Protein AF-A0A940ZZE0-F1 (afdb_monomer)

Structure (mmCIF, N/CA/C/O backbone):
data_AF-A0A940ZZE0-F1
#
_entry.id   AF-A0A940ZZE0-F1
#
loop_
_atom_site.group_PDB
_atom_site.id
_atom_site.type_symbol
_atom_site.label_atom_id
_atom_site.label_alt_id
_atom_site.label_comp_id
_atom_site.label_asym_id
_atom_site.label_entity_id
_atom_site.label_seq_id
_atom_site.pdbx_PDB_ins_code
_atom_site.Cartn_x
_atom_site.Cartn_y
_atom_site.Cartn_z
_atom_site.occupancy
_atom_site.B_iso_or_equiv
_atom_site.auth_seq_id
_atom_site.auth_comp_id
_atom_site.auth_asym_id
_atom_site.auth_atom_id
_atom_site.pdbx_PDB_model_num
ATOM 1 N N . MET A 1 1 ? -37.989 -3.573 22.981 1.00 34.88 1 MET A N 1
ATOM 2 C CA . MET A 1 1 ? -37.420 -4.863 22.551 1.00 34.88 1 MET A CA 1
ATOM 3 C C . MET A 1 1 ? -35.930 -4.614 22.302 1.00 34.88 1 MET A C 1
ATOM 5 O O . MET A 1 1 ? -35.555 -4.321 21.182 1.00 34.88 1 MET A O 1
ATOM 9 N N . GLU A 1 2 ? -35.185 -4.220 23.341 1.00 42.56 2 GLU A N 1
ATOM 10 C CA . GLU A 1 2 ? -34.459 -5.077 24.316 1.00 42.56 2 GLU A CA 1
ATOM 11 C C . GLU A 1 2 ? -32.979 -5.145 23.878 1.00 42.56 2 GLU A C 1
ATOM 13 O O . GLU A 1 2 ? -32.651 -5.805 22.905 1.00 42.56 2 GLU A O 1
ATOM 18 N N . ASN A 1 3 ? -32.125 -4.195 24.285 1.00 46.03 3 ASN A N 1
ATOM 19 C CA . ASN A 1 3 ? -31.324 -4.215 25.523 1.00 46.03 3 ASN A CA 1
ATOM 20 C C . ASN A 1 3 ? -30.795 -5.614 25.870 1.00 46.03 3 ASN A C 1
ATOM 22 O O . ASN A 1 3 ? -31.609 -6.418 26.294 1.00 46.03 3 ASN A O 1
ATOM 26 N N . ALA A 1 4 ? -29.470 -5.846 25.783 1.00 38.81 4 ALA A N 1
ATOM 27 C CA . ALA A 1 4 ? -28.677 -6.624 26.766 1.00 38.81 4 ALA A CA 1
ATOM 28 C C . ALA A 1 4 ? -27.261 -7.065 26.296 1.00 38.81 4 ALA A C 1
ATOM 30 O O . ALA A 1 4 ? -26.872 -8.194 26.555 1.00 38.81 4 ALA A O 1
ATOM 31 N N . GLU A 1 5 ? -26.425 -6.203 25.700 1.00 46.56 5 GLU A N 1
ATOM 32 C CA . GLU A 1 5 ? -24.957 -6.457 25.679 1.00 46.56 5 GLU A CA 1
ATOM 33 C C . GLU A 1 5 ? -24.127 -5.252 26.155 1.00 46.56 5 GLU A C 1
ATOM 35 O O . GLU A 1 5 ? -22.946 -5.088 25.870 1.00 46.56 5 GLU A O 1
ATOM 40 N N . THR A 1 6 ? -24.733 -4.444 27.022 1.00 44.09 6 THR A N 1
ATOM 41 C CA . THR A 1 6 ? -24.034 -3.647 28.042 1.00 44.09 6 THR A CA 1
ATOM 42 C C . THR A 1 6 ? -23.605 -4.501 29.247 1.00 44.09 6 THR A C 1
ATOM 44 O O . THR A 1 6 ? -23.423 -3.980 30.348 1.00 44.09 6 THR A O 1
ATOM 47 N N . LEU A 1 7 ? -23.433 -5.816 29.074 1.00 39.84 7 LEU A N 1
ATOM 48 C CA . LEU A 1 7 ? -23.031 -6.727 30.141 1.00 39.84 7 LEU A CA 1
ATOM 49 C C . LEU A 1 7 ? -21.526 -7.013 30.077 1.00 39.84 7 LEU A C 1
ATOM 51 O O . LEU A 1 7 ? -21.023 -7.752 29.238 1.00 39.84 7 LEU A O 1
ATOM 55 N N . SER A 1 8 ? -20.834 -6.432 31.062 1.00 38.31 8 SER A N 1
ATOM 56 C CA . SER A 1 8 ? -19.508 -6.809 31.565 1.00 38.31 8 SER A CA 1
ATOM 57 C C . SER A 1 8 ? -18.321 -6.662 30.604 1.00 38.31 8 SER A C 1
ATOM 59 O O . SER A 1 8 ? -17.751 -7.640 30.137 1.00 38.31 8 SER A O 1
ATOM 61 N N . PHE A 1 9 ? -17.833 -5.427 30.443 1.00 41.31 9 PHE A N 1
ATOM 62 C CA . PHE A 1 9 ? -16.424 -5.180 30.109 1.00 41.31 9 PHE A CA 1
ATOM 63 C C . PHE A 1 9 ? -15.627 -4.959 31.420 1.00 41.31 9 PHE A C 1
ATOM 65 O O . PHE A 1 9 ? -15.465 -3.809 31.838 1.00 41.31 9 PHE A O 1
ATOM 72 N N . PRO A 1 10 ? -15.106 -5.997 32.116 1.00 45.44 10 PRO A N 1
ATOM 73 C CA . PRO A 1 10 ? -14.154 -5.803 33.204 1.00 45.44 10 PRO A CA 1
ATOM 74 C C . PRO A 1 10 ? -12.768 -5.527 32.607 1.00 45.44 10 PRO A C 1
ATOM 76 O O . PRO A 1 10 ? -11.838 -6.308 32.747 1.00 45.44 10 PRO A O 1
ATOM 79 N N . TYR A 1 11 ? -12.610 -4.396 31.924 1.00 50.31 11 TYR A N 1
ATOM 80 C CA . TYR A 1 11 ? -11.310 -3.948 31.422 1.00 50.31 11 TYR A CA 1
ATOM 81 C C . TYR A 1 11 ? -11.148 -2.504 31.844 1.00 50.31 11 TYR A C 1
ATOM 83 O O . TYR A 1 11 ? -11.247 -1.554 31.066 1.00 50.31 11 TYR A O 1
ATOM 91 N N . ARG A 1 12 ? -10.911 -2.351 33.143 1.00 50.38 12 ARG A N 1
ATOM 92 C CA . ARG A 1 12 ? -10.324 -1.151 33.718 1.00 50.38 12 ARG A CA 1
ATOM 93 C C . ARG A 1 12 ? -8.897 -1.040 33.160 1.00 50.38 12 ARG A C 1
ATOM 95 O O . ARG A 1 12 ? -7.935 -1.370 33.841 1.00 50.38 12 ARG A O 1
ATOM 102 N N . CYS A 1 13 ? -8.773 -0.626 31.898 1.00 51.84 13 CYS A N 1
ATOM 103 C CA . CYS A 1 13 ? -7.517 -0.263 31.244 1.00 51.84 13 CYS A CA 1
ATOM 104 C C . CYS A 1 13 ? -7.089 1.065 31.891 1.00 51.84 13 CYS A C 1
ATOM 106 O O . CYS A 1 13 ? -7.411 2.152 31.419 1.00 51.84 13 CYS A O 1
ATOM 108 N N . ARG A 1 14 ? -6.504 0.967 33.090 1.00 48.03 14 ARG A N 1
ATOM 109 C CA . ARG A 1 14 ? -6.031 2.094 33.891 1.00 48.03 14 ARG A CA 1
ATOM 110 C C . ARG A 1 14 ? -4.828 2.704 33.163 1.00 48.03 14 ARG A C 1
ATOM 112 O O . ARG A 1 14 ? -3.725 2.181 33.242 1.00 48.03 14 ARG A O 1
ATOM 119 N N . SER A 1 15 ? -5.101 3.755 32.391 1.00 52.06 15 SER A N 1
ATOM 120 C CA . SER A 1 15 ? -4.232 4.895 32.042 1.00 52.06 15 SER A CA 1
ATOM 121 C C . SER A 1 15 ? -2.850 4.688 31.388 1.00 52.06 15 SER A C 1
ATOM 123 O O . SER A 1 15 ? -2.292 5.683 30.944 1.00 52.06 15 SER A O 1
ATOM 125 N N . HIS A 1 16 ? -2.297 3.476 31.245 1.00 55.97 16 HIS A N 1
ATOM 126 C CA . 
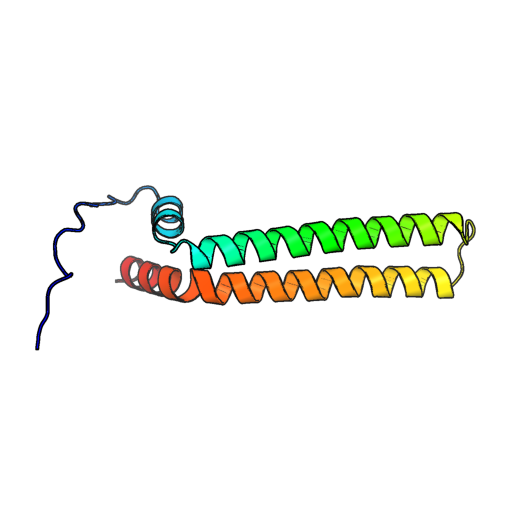HIS A 1 16 ? -0.897 3.313 30.803 1.00 55.97 16 HIS A CA 1
ATOM 127 C C . HIS A 1 16 ? -0.648 2.709 29.411 1.00 55.97 16 HIS A C 1
ATOM 129 O O . HIS A 1 16 ? 0.502 2.687 28.984 1.00 55.97 16 HIS A O 1
ATOM 135 N N . CYS A 1 17 ? -1.664 2.282 28.650 1.00 54.28 17 CYS A N 1
ATOM 136 C CA . CYS A 1 17 ? -1.444 1.846 27.259 1.00 54.28 17 CYS A CA 1
ATOM 137 C C . CYS A 1 17 ? -2.653 2.133 26.344 1.00 54.28 17 CYS A C 1
ATOM 139 O O . CYS A 1 17 ? -3.446 1.230 26.061 1.00 54.28 17 CYS A O 1
ATOM 141 N N . PRO A 1 18 ? -2.835 3.386 25.878 1.00 61.50 18 PRO A N 1
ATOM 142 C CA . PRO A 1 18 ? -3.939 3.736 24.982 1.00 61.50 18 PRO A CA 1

■ ■ ■

* [Problem details]: Take the line above containing "ATOM 56 C CA", the line containing "ATOM 72 N N", and all lines in between, and copy them exactly without anything else.

* [Expected answer]:
ATOM 56 C CA . SER A 1 8 ? -19.508 -6.809 31.565 1.00 38.31 8 SER A CA 1
ATOM 57 C C . SER A 1 8 ? -18.321 -6.662 30.604 1.00 38.31 8 SER A C 1
ATOM 59 O O . SER A 1 8 ? -17.751 -7.640 30.137 1.00 38.31 8 SER A O 1
ATOM 61 N N . PHE A 1 9 ? -17.833 -5.427 30.443 1.00 41.31 9 PHE A N 1
ATOM 62 C CA . PHE A 1 9 ? -16.424 -5.180 30.109 1.00 41.31 9 PHE A CA 1
ATOM 63 C C . PHE A 1 9 ? -15.627 -4.959 31.420 1.00 41.31 9 PHE A C 1
ATOM 65 O O . PHE A 1 9 ? -15.465 -3.809 31.838 1.00 41.31 9 PHE A O 1
ATOM 72 N N . PRO A 1 10 ? -15.106 -5.997 32.116 1.00 45.44 10 PRO A N 1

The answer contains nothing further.